Here’s another example. The Department of Justice has a whole section dedicated to identifying World War II–era Nazis who obtained U.S. citizenship by concealing their wartime activities. I worked on one such case in 2006—60 years after the end of the war.

Here’s one more. In California, victims of childhood sexual abuse have until age 26 to bring civil lawsuits. And they can go to the court, in certain circumstances, for permission to bring the cases even later. I once had a case involving a claim of alleged sexual assault that was more than 50 years old.

Allegations of misconduct create serious repercussions for those accused, even if the allegations don’t result in a conviction. That’s why, in some contexts, our laws provide procedural vehicles for a person to affirmatively prove his or her innocence, erasing or mitigating those collateral consequences. California, where I practice, has a statute that allows a person to go to court and request a “judicial finding of factual innocence” if he’s been accused of a crime but not convicted, whether the charges were dropped, he was acquitted at trial, or the statute of limitations ran out.
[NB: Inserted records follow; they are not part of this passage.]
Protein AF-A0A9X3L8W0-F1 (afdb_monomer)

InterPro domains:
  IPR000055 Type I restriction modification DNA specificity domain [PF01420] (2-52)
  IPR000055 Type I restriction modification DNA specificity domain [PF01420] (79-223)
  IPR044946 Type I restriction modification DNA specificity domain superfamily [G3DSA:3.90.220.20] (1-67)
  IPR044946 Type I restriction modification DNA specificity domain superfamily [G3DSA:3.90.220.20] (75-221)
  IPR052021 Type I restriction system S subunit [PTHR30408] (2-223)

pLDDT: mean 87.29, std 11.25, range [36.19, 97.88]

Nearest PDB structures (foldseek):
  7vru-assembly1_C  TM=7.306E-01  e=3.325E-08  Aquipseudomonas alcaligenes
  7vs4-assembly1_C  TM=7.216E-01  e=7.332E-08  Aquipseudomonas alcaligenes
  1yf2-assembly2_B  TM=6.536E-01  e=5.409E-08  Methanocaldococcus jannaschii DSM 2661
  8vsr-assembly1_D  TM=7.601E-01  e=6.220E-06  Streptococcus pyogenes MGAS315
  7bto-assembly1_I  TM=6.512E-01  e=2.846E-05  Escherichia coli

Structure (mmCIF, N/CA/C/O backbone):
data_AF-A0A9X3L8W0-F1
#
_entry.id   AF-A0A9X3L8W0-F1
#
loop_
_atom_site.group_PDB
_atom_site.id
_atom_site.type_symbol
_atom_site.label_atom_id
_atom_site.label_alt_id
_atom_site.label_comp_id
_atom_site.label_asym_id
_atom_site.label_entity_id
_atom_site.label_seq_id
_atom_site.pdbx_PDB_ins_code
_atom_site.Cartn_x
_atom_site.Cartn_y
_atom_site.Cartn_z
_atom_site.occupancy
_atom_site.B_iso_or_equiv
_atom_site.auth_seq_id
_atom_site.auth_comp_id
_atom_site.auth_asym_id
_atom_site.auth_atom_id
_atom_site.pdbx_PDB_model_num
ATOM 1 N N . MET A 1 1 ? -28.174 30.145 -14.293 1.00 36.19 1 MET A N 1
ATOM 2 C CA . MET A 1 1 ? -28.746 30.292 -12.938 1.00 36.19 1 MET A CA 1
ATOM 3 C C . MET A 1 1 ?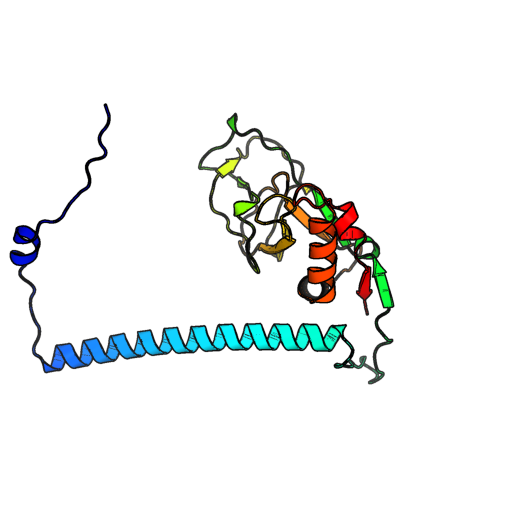 -29.158 28.911 -12.464 1.00 36.19 1 MET A C 1
ATOM 5 O O . MET A 1 1 ? -29.976 28.294 -13.125 1.00 36.19 1 MET A O 1
ATOM 9 N N . GLY A 1 2 ? -28.549 28.388 -11.406 1.00 38.94 2 GLY A N 1
ATOM 10 C CA . GLY A 1 2 ? -28.863 27.056 -10.885 1.00 38.94 2 GLY A CA 1
ATOM 11 C C . GLY A 1 2 ? -28.496 27.012 -9.414 1.00 38.94 2 GLY A C 1
ATOM 12 O O . GLY A 1 2 ? -27.402 26.584 -9.064 1.00 38.94 2 GLY A O 1
ATOM 13 N N . GLY A 1 3 ? -29.362 27.579 -8.575 1.00 41.16 3 GLY A N 1
AT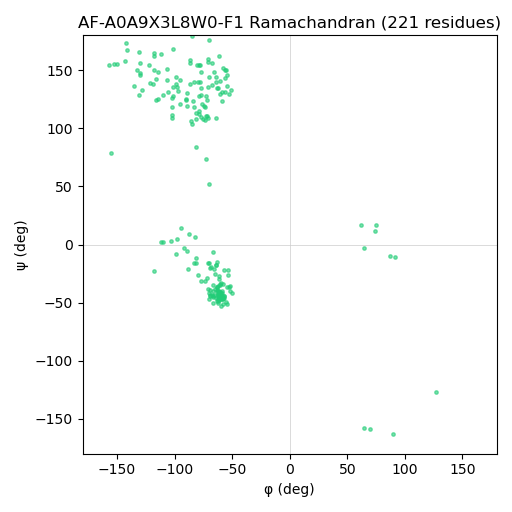OM 14 C CA . GLY A 1 3 ? -29.198 27.549 -7.127 1.00 41.16 3 GLY A CA 1
ATOM 15 C C . GLY A 1 3 ? -29.467 26.140 -6.615 1.00 41.16 3 GLY A C 1
ATOM 16 O O . GLY A 1 3 ? -30.525 25.576 -6.885 1.00 41.16 3 GLY A O 1
ATOM 17 N N . SER A 1 4 ? -28.511 25.563 -5.892 1.00 50.84 4 SER A N 1
ATOM 18 C CA . SER A 1 4 ? -28.744 24.350 -5.120 1.00 50.84 4 SER A CA 1
ATOM 19 C C . SER A 1 4 ? -29.615 24.701 -3.913 1.00 50.84 4 SER A C 1
ATOM 21 O O . SER A 1 4 ? -29.193 25.416 -3.003 1.00 50.84 4 SER A O 1
ATOM 23 N N . THR A 1 5 ? -30.860 24.231 -3.907 1.00 51.44 5 THR A N 1
ATOM 24 C CA . THR A 1 5 ? -31.755 24.372 -2.755 1.00 51.44 5 THR A CA 1
ATOM 25 C C . THR A 1 5 ? -31.166 23.590 -1.583 1.00 51.44 5 THR A C 1
ATOM 27 O O . THR A 1 5 ? -31.130 22.361 -1.596 1.00 51.44 5 THR A O 1
ATOM 30 N N . ARG A 1 6 ? -30.665 24.300 -0.569 1.00 59.81 6 ARG A N 1
ATOM 31 C CA . ARG A 1 6 ? -30.319 23.705 0.724 1.00 59.81 6 ARG A CA 1
ATOM 32 C C . ARG A 1 6 ? -31.618 23.407 1.470 1.00 59.81 6 ARG A C 1
ATOM 34 O O . ARG A 1 6 ? -32.373 24.330 1.763 1.00 59.81 6 ARG A O 1
ATOM 41 N N . PHE A 1 7 ? -31.879 22.139 1.777 1.00 62.81 7 PHE A N 1
ATOM 42 C CA . PHE A 1 7 ? -32.945 21.773 2.707 1.00 62.81 7 PHE A CA 1
ATOM 43 C C . PHE A 1 7 ? -32.513 22.190 4.116 1.00 62.81 7 PHE A C 1
ATOM 45 O O . PHE A 1 7 ? -31.592 21.606 4.681 1.00 62.81 7 PHE A O 1
ATOM 52 N N . ASN A 1 8 ? -33.149 23.227 4.655 1.00 67.50 8 ASN A N 1
ATOM 53 C CA . ASN A 1 8 ? -32.950 23.677 6.028 1.00 67.50 8 ASN A CA 1
ATOM 54 C C . ASN A 1 8 ? -34.168 23.266 6.858 1.00 67.50 8 ASN A C 1
ATOM 56 O O . ASN A 1 8 ? -35.303 23.520 6.459 1.00 67.50 8 ASN A O 1
ATOM 60 N N . VAL A 1 9 ? -33.933 22.659 8.020 1.00 73.69 9 VAL A N 1
ATOM 61 C CA . VAL A 1 9 ? -34.980 22.396 9.013 1.00 73.69 9 VAL A CA 1
ATOM 62 C C . VAL A 1 9 ? -35.052 23.611 9.938 1.00 73.69 9 VAL A C 1
ATOM 64 O O . VAL A 1 9 ? -34.052 23.974 10.554 1.00 73.69 9 VAL A O 1
ATOM 67 N N . SER A 1 10 ? -36.204 24.286 9.997 1.00 80.50 10 SER A N 1
ATOM 68 C CA . SER A 1 10 ? -36.392 25.466 10.848 1.00 80.50 10 SER A CA 1
ATOM 69 C C . SER A 1 10 ? -36.601 25.077 12.314 1.00 80.50 10 SER A C 1
ATOM 71 O O . SER A 1 10 ? -37.125 24.006 12.621 1.00 80.50 10 SER A O 1
ATOM 73 N N . GLN A 1 11 ? -36.261 25.990 13.229 1.00 77.94 11 GLN A N 1
ATOM 74 C CA . GLN A 1 11 ? -36.484 25.810 14.669 1.00 77.94 11 GLN A CA 1
ATOM 75 C C . GLN A 1 11 ? -37.953 25.486 14.991 1.00 77.94 11 GLN A C 1
ATOM 77 O O . GLN A 1 11 ? -38.232 24.663 15.853 1.00 77.94 11 GLN A O 1
ATOM 82 N N . SER A 1 12 ? -38.892 26.087 14.254 1.00 80.88 12 SER A N 1
ATOM 83 C CA . SER A 1 12 ? -40.327 25.819 14.389 1.00 80.88 12 SER A CA 1
ATOM 84 C C . SER A 1 12 ? -40.712 24.376 14.048 1.00 80.88 12 SER A C 1
ATOM 86 O O . SER A 1 12 ? -41.572 23.818 14.720 1.00 80.88 12 SER A O 1
ATOM 88 N N . ILE A 1 13 ? -40.061 23.760 13.052 1.00 79.69 13 ILE A N 1
ATOM 89 C CA . ILE A 1 13 ? -40.296 22.358 12.679 1.00 79.69 13 ILE A CA 1
ATOM 90 C C . ILE A 1 13 ? -39.760 21.439 13.777 1.00 79.69 13 ILE A C 1
ATOM 92 O O . ILE A 1 13 ? -40.487 20.556 14.222 1.00 79.69 13 ILE A O 1
ATOM 96 N N . LEU A 1 14 ? -38.538 21.677 14.268 1.00 77.62 14 LEU A N 1
ATOM 97 C CA . LEU A 1 14 ? -37.950 20.878 15.352 1.00 77.62 14 LEU A CA 1
ATOM 98 C C . LEU A 1 14 ? -38.792 20.926 16.634 1.00 77.62 14 LEU A C 1
ATOM 100 O O . LEU A 1 14 ? -39.015 19.887 17.246 1.00 77.62 14 LEU A O 1
ATOM 104 N N . SER A 1 15 ? -39.311 22.101 17.003 1.00 81.00 15 SER A N 1
ATOM 105 C CA . SER A 1 15 ? -40.166 22.261 18.188 1.00 81.00 15 SER A CA 1
ATOM 106 C C . SER A 1 15 ? -41.538 21.588 18.066 1.00 81.00 15 SER A C 1
ATOM 108 O O . SER A 1 15 ? -42.189 21.376 19.083 1.00 81.00 15 SER A O 1
ATOM 110 N N . SER A 1 16 ? -41.993 21.278 16.847 1.00 82.94 16 SER A N 1
ATOM 111 C CA . SER A 1 16 ? -43.284 20.615 16.597 1.00 82.94 16 SER A CA 1
ATOM 112 C C . SER A 1 16 ? -43.208 19.084 16.594 1.00 82.94 16 SER A C 1
ATOM 114 O O . SER A 1 16 ? -44.237 18.421 16.482 1.00 82.94 16 SER A O 1
ATOM 116 N N . ILE A 1 17 ? -42.004 18.511 16.700 1.00 83.06 17 ILE A N 1
ATOM 117 C CA . ILE A 1 17 ? -41.821 17.060 16.759 1.00 83.06 17 ILE A CA 1
ATOM 118 C C . ILE A 1 17 ? -42.183 16.587 18.168 1.00 83.06 17 ILE A C 1
ATOM 120 O O . ILE A 1 17 ? -41.449 16.825 19.126 1.00 83.06 17 ILE A O 1
ATOM 124 N N . GLU A 1 18 ? -43.301 15.880 18.290 1.00 75.75 18 GLU A N 1
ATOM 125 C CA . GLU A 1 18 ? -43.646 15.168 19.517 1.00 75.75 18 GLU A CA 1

It’s like a criminal trial but with the roles reversed: The (formerly) accused puts on his case, with witnesses, physical evidence, documents, and so forth, and has the burden of convincing the court beyond a reasonable doubt that he is factually innocent. The petitioner has to show that “no reasonable cause exists” to believe that he committed the offense. If the petitioner succeeds, then the state has to seal and destroy all the police and court records. It’s as if, for legal purposes, the accusation was never made.   

The law sets a high bar for findings of factual innocence, and most applications are denied. But I’ve succeeded—twice—in cases involving clients falsely accused of sexual assault. All I did was use the ordinary tools of investigation and litigation to amass documentary and testimonial evidence, I presented my case to the court in writing, and then I appeared at a hearing and argued.
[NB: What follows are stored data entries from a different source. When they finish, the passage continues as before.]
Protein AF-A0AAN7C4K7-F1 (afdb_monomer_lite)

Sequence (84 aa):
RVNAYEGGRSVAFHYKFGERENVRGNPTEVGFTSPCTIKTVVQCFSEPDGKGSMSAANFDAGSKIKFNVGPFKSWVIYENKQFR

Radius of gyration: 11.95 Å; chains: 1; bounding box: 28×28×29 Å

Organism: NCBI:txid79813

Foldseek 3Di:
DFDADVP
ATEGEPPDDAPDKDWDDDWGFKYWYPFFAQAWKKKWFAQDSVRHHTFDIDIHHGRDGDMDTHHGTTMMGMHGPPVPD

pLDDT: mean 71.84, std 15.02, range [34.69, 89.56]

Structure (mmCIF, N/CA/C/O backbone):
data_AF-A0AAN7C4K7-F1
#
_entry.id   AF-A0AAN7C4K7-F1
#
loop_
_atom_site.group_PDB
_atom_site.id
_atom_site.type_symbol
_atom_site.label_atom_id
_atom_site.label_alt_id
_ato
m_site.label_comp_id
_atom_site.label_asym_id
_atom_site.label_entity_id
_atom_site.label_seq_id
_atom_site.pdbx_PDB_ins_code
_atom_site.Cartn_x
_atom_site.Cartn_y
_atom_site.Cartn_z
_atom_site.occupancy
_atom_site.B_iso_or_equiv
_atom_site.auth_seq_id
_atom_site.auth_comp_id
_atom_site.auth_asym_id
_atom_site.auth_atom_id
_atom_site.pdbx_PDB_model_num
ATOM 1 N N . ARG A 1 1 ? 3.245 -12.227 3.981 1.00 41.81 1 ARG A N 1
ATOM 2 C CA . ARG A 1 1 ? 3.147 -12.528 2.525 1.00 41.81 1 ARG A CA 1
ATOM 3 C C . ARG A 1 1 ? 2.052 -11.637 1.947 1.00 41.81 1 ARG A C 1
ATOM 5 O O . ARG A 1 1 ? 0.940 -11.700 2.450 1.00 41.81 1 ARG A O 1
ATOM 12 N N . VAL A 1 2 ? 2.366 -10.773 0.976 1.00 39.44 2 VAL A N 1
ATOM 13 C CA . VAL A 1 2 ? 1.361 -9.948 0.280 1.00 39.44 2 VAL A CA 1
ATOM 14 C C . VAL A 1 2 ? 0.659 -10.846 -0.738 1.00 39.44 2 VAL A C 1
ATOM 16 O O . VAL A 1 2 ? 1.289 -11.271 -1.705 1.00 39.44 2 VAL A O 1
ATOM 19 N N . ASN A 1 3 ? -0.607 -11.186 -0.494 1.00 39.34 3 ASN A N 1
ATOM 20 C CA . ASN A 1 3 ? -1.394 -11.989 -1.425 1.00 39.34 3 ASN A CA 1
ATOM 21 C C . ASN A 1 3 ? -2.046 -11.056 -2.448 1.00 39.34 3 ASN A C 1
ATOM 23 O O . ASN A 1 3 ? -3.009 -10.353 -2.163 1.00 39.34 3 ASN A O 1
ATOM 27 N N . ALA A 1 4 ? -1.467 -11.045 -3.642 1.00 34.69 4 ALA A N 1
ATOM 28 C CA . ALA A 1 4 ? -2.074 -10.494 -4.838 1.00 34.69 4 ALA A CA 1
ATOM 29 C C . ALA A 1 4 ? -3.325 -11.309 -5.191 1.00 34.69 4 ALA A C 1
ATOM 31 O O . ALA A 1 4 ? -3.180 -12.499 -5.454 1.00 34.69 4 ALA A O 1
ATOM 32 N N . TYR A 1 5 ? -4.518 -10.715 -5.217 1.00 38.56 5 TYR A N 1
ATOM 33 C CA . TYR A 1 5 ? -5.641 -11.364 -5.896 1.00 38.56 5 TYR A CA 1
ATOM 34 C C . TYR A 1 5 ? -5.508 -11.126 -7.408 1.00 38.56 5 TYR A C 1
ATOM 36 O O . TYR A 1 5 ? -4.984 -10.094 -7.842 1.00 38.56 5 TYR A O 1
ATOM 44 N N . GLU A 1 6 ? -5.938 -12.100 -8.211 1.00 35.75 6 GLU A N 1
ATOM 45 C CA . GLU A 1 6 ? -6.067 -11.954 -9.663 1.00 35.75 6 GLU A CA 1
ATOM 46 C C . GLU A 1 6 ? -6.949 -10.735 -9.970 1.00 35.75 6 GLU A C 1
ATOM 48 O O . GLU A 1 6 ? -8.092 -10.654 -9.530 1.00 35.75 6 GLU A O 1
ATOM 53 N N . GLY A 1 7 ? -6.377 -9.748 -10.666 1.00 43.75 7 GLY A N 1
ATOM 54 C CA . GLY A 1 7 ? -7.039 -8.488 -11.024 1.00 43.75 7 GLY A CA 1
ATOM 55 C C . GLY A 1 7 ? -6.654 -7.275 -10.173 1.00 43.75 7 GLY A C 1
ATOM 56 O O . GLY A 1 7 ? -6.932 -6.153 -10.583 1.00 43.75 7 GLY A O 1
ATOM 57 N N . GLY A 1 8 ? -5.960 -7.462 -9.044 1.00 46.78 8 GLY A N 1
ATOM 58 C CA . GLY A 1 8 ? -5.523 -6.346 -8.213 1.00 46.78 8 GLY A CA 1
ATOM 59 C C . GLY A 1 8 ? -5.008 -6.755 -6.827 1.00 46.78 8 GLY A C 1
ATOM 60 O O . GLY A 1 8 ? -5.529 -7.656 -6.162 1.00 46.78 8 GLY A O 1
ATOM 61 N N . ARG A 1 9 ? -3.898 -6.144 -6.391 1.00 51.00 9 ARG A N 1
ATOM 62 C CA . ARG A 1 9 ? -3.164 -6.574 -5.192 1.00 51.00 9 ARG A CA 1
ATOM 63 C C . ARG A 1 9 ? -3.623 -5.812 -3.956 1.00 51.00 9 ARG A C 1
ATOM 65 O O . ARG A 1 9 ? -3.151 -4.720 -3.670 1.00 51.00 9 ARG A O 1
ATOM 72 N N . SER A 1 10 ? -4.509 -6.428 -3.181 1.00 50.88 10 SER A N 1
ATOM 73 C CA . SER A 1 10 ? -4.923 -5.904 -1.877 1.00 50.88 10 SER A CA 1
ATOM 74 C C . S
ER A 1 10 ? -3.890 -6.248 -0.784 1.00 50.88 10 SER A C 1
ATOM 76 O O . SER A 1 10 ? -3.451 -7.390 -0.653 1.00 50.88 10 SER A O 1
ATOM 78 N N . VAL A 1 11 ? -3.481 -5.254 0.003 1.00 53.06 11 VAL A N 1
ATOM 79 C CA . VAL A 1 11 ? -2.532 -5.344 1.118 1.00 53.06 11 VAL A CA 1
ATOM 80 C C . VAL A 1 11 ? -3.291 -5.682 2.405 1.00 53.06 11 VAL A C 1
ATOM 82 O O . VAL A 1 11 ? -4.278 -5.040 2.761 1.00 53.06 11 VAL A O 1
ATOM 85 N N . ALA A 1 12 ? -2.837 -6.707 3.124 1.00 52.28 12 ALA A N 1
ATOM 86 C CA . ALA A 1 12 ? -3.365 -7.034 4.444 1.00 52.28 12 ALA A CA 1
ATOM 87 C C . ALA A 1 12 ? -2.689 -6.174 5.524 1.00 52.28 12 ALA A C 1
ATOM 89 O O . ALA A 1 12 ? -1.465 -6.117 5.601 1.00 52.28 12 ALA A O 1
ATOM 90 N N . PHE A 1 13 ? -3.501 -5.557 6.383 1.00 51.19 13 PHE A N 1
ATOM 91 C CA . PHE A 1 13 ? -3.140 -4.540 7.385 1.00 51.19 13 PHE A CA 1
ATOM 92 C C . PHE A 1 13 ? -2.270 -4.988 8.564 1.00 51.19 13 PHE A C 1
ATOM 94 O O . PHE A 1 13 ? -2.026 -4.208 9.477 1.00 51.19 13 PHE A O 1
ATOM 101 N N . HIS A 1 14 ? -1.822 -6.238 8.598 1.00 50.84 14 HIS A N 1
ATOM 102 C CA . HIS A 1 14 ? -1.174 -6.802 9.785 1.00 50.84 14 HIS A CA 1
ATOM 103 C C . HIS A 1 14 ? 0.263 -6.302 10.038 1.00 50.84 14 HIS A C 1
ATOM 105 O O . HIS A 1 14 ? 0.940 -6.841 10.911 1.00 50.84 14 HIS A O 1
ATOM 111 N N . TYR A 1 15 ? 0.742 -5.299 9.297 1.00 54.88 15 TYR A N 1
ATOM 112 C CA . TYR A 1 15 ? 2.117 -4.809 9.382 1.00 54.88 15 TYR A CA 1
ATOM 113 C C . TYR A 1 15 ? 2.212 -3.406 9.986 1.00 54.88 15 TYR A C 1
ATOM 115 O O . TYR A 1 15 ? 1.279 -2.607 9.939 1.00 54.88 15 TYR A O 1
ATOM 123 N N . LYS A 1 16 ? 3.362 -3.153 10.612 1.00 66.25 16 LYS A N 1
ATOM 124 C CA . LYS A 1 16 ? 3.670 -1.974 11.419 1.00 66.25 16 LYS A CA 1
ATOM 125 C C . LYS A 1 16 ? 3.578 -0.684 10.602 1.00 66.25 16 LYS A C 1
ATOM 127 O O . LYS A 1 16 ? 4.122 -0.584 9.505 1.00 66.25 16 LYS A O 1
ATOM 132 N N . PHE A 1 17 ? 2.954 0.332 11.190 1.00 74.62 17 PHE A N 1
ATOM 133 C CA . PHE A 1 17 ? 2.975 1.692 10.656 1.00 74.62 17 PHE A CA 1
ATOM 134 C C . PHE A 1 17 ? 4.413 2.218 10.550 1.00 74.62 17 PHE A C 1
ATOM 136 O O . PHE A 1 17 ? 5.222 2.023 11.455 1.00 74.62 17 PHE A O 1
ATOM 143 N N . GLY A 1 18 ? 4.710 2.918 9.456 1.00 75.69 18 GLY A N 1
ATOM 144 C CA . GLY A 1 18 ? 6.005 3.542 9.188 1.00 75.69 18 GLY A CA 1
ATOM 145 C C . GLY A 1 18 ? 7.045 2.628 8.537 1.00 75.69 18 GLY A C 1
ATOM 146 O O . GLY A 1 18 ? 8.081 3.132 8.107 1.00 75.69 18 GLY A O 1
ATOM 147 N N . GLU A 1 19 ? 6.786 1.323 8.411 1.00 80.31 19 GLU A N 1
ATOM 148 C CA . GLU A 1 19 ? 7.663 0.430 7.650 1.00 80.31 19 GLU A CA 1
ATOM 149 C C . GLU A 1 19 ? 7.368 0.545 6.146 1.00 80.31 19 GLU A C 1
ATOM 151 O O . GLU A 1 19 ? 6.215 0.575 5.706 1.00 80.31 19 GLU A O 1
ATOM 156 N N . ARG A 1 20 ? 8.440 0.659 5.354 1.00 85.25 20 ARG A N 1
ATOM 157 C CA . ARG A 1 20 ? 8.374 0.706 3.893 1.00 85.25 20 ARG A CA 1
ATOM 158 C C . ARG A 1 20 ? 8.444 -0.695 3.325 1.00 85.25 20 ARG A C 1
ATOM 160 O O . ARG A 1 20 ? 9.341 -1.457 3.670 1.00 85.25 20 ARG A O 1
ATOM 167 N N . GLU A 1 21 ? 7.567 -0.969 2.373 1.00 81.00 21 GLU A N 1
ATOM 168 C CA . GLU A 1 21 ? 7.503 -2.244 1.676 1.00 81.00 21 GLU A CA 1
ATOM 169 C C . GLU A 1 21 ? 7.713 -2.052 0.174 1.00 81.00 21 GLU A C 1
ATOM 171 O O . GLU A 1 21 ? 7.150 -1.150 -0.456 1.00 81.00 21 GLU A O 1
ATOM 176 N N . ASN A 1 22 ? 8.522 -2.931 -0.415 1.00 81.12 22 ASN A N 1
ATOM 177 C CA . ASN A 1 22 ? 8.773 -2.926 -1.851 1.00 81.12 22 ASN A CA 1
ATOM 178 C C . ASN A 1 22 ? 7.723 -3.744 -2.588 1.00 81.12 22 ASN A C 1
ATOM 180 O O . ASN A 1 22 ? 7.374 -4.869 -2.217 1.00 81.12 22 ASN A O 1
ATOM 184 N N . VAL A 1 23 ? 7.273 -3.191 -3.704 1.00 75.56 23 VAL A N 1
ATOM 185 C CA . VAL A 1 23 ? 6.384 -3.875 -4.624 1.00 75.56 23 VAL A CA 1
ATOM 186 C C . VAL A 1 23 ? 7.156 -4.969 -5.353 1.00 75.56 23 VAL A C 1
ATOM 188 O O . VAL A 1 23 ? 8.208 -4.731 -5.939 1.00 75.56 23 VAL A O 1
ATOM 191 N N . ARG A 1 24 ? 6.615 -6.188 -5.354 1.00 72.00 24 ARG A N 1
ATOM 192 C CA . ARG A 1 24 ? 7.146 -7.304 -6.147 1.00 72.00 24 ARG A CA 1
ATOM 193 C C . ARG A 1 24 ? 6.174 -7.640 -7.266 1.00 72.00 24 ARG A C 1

My point is threefold: First, if an accusation is false, then it is possible to prove it false using the tools of investigation and litigation. It is nihilistic and undemocratic to throw up our hands and say “We’ll never know,” as Senator Lindsey Graham and others who should know better have been saying of the Kavanaugh allegations.

Second, while we put the burden of proof on the government in criminal prosecutions, there’s nothing unusual about turning the tables in a civil case, where a party is coming to the court seeking affirmative relief. You want a judicial declaration of factual innocence, and you want your arrest records expunged? Then it’s on you to conclusively rebut these factual allegations. And if you don’t do that, you’re going to face collateral consequences every time some prospective employer runs a background check.    

Finally, there’s nothing unusual about allegations of bad behavior causing problems for people seeking employment, housing, professional licenses, and so forth, regardless of whether the allegations led to a conviction. People face adverse professional and legal consequences from allegations of bad conduct in many contexts where there was never a conviction or a trial. The Judiciary Committee has the power to provide a hell of a lot more due process than we provide to employees, immigrants, students, or public-housing residents, all of whom can lose benefits based on allegations not resulting in criminal charges. The committee has the time, resources, and authority to actually conduct a fair investigation. But it apparently doesn’t want to use them.

That’s a waste. It does a disservice to Ford, and also to Kavanaugh, who should welcome a full investigation given his categorical denials. Most troubling, it also undermines public confidence in the possibility that legal professionals can dispassionately piece together factual narratives about past events, in the face of conflicting memories and the passage of time. That confidence—the belief that the judicial process can work—is a pillar of modern civil society. Without it, we’re back to settling disputes with our fists.